Steam and Compatibility Options
I play with an OLED monitor with HDR so I greatly value having those features even in this environment. Out of the box when I launched either Helldivers 2 or Dying Light: The Beast I noticed all my shit was ultra washed out and I didn’t even have the option to mess with HDR. ProtonDB is supposed to be the salve for making this work but that ended up being woefully unhelpful for two reasons: a lot of people run AMD GPUs in Linux and very few people actually contribute back information that’s useful. A lot of the posts are people copy/pasting configs from elsewhere and just shrugging when it works without understanding why or how it does.
I did manage to get HDR to be enabled and my games are running incredibly smoothly with next to no configuring on my part, but I did have to do a lot of research into what all the possible launch switches were, what they did, and why I might use them. I expect as I dig into other games in my library I will expand that expectation further, but time will tell.
Wayland? X11? GNOME?
What I didn’t expect was weird quirks I’d be sort of locked into based on what DE I chose. I went with KDE Plasma and it turns out stuff as simple as the wallet store being strangely behind in features and usability was just something everyone accepts or replaces. I’m still not even sure if I’m going to stick with it or try to move to something else but I thought I’d mention it. Plasma DE customization is very strange, as I quickly discovered even themes are hilariously fraught with missteps on trying to make the work right. For example:
- I found a theme I liked on (store.kde.org), but it turns out the instructions for installing it and a recommended package to go with it are several years out of date and both aren’t even developed anymore. The link used on the theme page for Lightly wasn’t even the official repo which is archived, but thankfully I discovered Darkly which is actively developed as a replacement.
- Discord text rendering is very weird without setting launch options. Even after adding some launch args text still looks very strange on my other monitor and I’m not entirely sure what the fix is yet.
- Middle-click being paste absolutely DRIVES ME UP THE WALL because the setting to toggle it off doesn’t actually even toggle it off fully - THERE’S A SECOND OPTION YOU HAVE TO DISABLE TO ACTUALLY FULLY REMOVE THE FUNCTIONALITY. On top of that Electron apps just straight up ignore the setting and need their own launch arg OR another package install to run and block it from pasting all the time.

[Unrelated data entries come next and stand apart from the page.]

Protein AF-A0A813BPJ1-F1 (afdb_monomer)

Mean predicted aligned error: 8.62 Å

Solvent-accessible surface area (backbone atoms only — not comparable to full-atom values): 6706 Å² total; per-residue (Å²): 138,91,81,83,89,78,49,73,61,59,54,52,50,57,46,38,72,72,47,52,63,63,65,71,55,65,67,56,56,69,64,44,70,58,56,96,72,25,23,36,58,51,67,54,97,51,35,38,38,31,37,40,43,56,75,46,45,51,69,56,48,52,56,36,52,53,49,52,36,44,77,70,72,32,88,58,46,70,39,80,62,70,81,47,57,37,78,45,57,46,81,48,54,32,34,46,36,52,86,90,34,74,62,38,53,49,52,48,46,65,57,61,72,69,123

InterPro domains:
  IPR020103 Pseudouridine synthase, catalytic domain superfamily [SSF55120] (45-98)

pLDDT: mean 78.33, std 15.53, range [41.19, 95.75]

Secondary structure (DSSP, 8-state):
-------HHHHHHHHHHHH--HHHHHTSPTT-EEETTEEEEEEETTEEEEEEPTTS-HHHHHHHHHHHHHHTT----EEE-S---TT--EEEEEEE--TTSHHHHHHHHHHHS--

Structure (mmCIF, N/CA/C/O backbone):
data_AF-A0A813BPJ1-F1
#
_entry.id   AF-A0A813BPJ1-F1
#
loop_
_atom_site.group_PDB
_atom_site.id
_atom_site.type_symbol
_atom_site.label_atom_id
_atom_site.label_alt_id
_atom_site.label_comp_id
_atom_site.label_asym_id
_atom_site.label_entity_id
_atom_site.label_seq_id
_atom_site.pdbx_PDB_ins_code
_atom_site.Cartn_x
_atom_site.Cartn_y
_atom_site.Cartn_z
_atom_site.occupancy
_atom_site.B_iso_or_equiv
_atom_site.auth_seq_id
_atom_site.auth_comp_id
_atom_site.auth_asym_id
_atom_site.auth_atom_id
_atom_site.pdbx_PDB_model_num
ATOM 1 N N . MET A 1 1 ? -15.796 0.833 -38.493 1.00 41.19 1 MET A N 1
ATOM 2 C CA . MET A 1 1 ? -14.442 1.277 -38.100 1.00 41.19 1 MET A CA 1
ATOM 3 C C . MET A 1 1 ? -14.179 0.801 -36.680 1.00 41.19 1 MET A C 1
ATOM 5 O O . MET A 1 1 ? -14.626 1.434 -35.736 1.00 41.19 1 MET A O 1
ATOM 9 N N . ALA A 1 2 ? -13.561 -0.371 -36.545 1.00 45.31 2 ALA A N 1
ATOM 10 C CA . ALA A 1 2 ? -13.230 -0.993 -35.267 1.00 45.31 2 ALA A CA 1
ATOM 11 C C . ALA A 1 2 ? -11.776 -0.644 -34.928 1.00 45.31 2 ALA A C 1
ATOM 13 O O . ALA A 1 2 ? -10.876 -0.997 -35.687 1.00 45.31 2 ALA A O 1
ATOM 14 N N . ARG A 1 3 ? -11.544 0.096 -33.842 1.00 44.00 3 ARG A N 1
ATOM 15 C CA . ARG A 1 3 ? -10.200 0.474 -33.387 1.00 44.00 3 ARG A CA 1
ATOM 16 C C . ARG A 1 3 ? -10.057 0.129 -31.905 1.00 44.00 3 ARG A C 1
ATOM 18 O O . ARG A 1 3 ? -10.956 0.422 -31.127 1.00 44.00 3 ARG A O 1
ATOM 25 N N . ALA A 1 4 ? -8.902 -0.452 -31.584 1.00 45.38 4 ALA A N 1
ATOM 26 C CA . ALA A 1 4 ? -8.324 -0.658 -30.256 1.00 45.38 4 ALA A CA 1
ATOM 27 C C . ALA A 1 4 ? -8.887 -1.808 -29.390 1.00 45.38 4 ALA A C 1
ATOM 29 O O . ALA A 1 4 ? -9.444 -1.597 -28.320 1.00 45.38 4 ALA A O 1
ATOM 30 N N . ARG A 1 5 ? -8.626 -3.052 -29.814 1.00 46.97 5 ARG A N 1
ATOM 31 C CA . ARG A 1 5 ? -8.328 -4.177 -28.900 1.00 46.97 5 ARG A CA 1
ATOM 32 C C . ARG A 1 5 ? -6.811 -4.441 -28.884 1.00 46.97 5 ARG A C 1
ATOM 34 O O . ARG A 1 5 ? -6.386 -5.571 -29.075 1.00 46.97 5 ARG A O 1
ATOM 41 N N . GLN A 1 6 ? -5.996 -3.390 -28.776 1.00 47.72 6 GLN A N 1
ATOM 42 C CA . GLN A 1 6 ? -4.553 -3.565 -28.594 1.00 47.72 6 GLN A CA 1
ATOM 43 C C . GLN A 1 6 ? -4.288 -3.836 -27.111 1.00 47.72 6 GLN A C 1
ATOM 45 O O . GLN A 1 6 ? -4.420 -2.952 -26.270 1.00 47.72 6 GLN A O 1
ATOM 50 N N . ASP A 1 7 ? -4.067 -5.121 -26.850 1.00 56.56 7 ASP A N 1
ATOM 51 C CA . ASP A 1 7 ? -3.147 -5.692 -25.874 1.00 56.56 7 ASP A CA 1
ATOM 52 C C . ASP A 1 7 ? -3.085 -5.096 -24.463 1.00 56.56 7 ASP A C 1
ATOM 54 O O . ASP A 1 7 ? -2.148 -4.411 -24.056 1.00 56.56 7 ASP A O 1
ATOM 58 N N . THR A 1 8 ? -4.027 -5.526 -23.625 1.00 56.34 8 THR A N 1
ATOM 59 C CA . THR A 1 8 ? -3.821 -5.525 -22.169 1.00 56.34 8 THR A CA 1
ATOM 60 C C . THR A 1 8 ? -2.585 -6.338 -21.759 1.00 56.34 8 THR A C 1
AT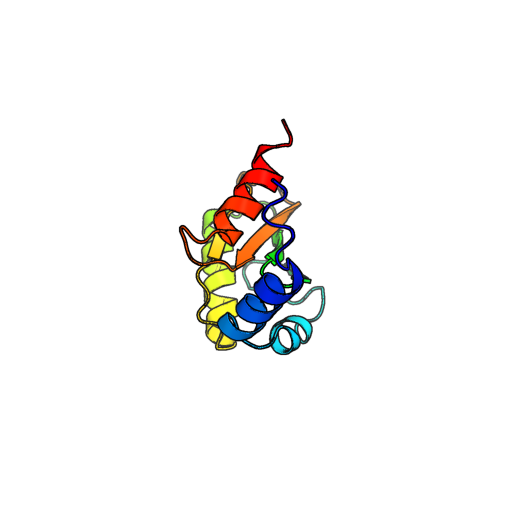OM 62 O O . THR A 1 8 ? -2.003 -6.054 -20.716 1.00 56.34 8 THR A O 1
ATOM 65 N N . SER A 1 9 ? -2.178 -7.323 -22.569 1.00 56.72 9 SER A N 1
ATOM 66 C CA . SER A 1 9 ? -0.966 -8.137 -22.392 1.00 56.72 9 SER A CA 1
ATOM 67 C C . SER A 1 9 ? 0.306 -7.311 -22.548 1.00 56.72 9 SER A C 1
ATOM 69 O O . SER A 1 9 ? 1.106 -7.283 -21.622 1.00 56.72 9 SER A O 1
ATOM 71 N N . GLU A 1 10 ? 0.465 -6.585 -23.659 1.00 61.44 10 GLU A N 1
ATOM 72 C CA . GLU A 1 10 ? 1.652 -5.748 -23.908 1.00 61.44 10 GLU A CA 1
ATOM 73 C C . GLU A 1 10 ? 1.782 -4.634 -22.872 1.00 61.44 10 GLU A C 1
ATOM 75 O O . GLU A 1 10 ? 2.883 -4.322 -22.420 1.00 61.44 10 GLU A O 1
ATOM 80 N N . LEU A 1 11 ? 0.654 -4.054 -22.449 1.00 59.91 11 LEU A N 1
ATOM 81 C CA . LEU A 1 11 ? 0.657 -3.038 -21.406 1.00 59.91 11 LEU A CA 1
ATOM 82 C C . LEU A 1 11 ? 1.074 -3.658 -20.064 1.00 59.91 11 LEU A C 1
ATOM 84 O O . LEU A 1 11 ? 1.956 -3.127 -19.403 1.00 59.91 11 LEU A O 1
ATOM 88 N N . ALA A 1 12 ? 0.525 -4.816 -19.686 1.00 57.03 12 ALA A N 1
ATOM 89 C CA . ALA A 1 12 ? 0.938 -5.531 -18.476 1.00 57.03 12 ALA A CA 1
ATOM 90 C C . ALA A 1 12 ? 2.422 -5.939 -18.501 1.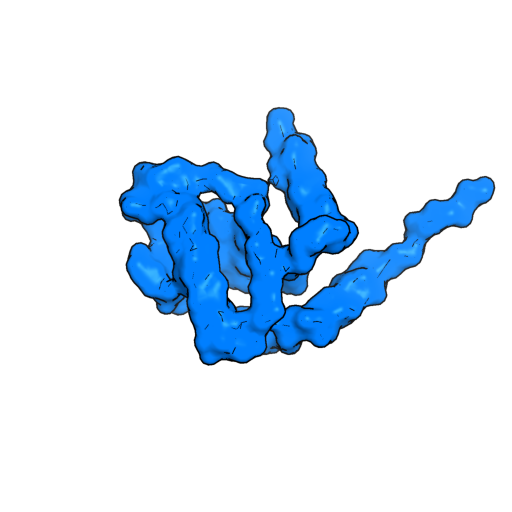00 57.03 12 ALA A C 1
ATOM 92 O O . ALA A 1 12 ? 3.095 -5.878 -17.474 1.00 57.03 12 ALA A O 1
ATOM 93 N N . GLU A 1 13 ? 2.939 -6.329 -19.663 1.00 61.19 13 GLU A N 1
ATOM 94 C CA . GLU A 1 13 ? 4.316 -6.779 -19.853 1.00 61.19 13 GLU A CA 1
ATOM 95 C C . GLU A 1 13 ? 5.309 -5.611 -19.840 1.00 61.19 13 GLU A C 1
ATOM 97 O O . GLU A 1 13 ? 6.286 -5.648 -19.094 1.00 61.19 13 GLU A O 1
ATOM 102 N N . SER A 1 14 ? 4.992 -4.508 -20.524 1.00 61.19 14 SER A N 1
ATOM 103 C CA . SER A 1 14 ? 5.755 -3.256 -20.442 1.00 61.19 14 SER A CA 1
ATOM 104 C C . SER A 1 14 ? 5.826 -2.721 -19.013 1.00 61.19 14 SER A C 1
ATOM 106 O O . SER A 1 14 ? 6.836 -2.134 -18.623 1.00 61.19 14 SER A O 1
ATOM 108 N N . LEU A 1 15 ? 4.768 -2.913 -18.226 1.00 58.75 15 LEU A N 1
ATOM 109 C CA . LEU A 1 15 ? 4.733 -2.473 -16.839 1.00 58.75 15 LEU A CA 1
ATOM 110 C C . LEU A 1 15 ? 5.549 -3.381 -15.924 1.00 58.75 15 LEU A C 1
ATOM 112 O O . LEU A 1 15 ? 6.323 -2.865 -15.117 1.00 58.75 15 LEU A O 1
ATOM 116 N N . ARG A 1 16 ? 5.457 -4.707 -16.107 1.00 58.12 16 ARG A N 1
ATOM 117 C CA . ARG A 1 16 ? 6.349 -5.674 -15.444 1.00 58.12 16 ARG A CA 1
ATOM 118 C C . ARG A 1 16 ? 7.816 -5.337 -15.698 1.00 58.12 16 ARG A C 1
ATOM 120 O O . ARG A 1 16 ? 8.604 -5.363 -14.765 1.00 58.12 16 ARG A O 1
ATOM 127 N N . SER A 1 17 ? 8.181 -4.971 -16.926 1.00 58.53 17 SER A N 1
ATOM 128 C CA . SER A 1 17 ? 9.557 -4.576 -17.247 1.00 58.53 17 SER A CA 1
ATOM 129 C C . SER A 1 17 ? 9.970 -3.237 -16.625 1.00 58.53 17 SER A C 1
ATOM 131 O O . SER A 1 17 ? 11.155 -3.023 -16.389 1.00 58.53 17 SER A O 1
ATOM 133 N N . SER A 1 18 ? 9.023 -2.333 -16.355 1.00 57.12 18 SER A N 1
ATOM 134 C CA . SER A 1 18 ? 9.315 -0.988 -15.835 1.00 57.12 18 SER A CA 1
ATOM 135 C C . SER A 1 18 ? 9.428 -0.894 -14.311 1.00 57.12 18 SER A C 1
ATOM 137 O O . SER A 1 18 ? 9.949 0.099 -13.808 1.00 57.12 18 SER A O 1
ATOM 139 N N . TRP A 1 19 ? 8.935 -1.891 -13.570 1.00 59.78 19 TRP A N 1
ATOM 140 C CA . TRP A 1 19 ? 8.809 -1.813 -12.109 1.00 59.78 19 TRP A CA 1
ATOM 141 C C . TRP A 1 19 ? 9.805 -2.677 -11.336 1.00 59.78 19 TRP A C 1
ATOM 143 O O . TRP A 1 19 ? 9.853 -2.548 -10.122 1.00 59.78 19 TRP A O 1
ATOM 153 N N . GLY A 1 20 ? 10.621 -3.492 -12.007 1.00 53.88 20 GLY A N 1
ATOM 154 C CA . GLY A 1 20 ? 11.330 -4.615 -11.382 1.00 53.88 20 GLY A CA 1
ATOM 155 C C . GLY A 1 20 ? 10.534 -5.907 -11.575 1.00 53.88 20 GLY A C 1
ATOM 156 O O . GLY A 1 20 ? 9.322 -5.867 -11.808 1.00 53.88 20 GLY A O 1
ATOM 157 N N . THR A 1 21 ? 11.200 -7.061 -11.562 1.00 52.69 21 THR A N 1
ATOM 158 C CA . THR A 1 21 ? 10.522 -8.339 -11.799 1.00 52.69 21 THR A CA 1
ATOM 159 C C . THR A 1 21 ? 9.506 -8.576 -10.686 1.00 52.69 21 THR A C 1
ATOM 161 O O . THR A 1 21 ? 9.838 -8.552 -9.506 1.00 52.69 21 THR A O 1
ATOM 164 N N . ALA A 1 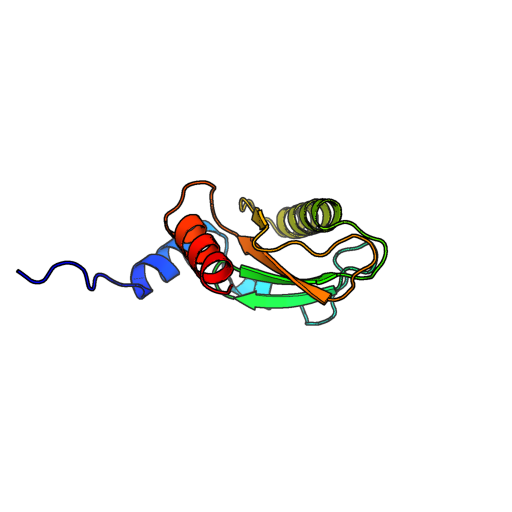22 ? 8.245 -8.813 -11.060 1.00 53.41 22 ALA A N 1
ATOM 165 C CA . ALA A 1 22 ? 7.182 -9.179 -10.121 1.00 53.41 22 ALA A CA 1
ATOM 166 C C . ALA A 1 22 ? 7.604 -10.331 -9.184 1.00 53.41 22 ALA A C 1
ATOM 168 O O . ALA A 1 22 ? 7.165 -10.357 -8.041 1.00 53.41 22 ALA A O 1
ATOM 169 N N . GLU A 1 23 ? 8.527 -11.192 -9.633 1.00 54.41 23 GLU A N 1
ATOM 170 C CA . GLU A 1 23 ? 9.191 -12.231 -8.837 1.00 54.41 23 GLU A CA 1
ATOM 171 C C . GLU A 1 23 ? 9.771 -11.717 -7.508 1.00 54.41 23 GLU A C 1
ATOM 173 O O . GLU A 1 23 ? 9.618 -12.386 -6.496 1.00 54.41 23 GLU A O 1
ATOM 178 N N . GLU A 1 24 ? 10.379 -10.528 -7.449 1.00 55.88 24 GLU A N 1
ATOM 179 C CA . GLU A 1 24 ? 10.979 -10.005 -6.207 1.00 55.88 24 GLU A CA 1
ATOM 180 C C . GLU A 1 24 ? 9.935 -9.528 -5.180 1.00 55.88 24 GLU A C 1
ATOM 182 O O . GLU A 1 24 ? 10.197 -9.549 -3.977 1.00 55.88 24 GLU A O 1
ATOM 187 N N . LEU A 1 25 ? 8.735 -9.142 -5.631 1.00 60.53 25 LEU A N 1
ATOM 188 C CA . LEU A 1 25 ? 7.588 -8.893 -4.746 1.00 60.53 25 LEU A CA 1
ATOM 189 C C . LEU A 1 25 ? 6.843 -10.182 -4.402 1.00 60.53 25 LEU A C 1
ATOM 191 O O . LEU A 1 25 ? 6.322 -10.307 -3.298 1.00 60.53 25 LEU A O 1
ATOM 195 N N . GLU A 1 26 ? 6.814 -11.149 -5.317 1.00 58.66 26 GLU A N 1
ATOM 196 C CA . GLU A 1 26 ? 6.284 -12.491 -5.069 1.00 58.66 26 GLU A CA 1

Kernel/Nvidia Driver Updates Causing Crashes
A recent change I dealt with this weekend revolves around some kind of update going through that utterly stumped me. A post on Nvidia’s forums, however, highlighted what the issue might be by someone experimenting and I’m baffled.
I returned to Dying Light: The Beast after a couple days of fucking around and noticed when I started getting into combat with a particular Volatile ‘boss’ I’d crash about 5-15 seconds in. This volatile would cause a lot of smoke effects, jump around, make noise to attract other volatiles and was a pretty cool fight, but I couldn’t figure out wtf had changed to cause this. Trying to vibe-troubleshoot didn’t get me very far, but this post on the Nvidia forums pointed out that limiting framerates to 60 or below seemed to fix their crashing.
Hey, look at that: setting my frame limiter in the game settings to 60 from 144 stopped the crashing entirely. I don’t like it because I have a 240Hz monitor but screw it, I can play the damn game again. No idea when this’ll be fixed (and I amusingly haven’t tested this in other games yet) but something work pointing out.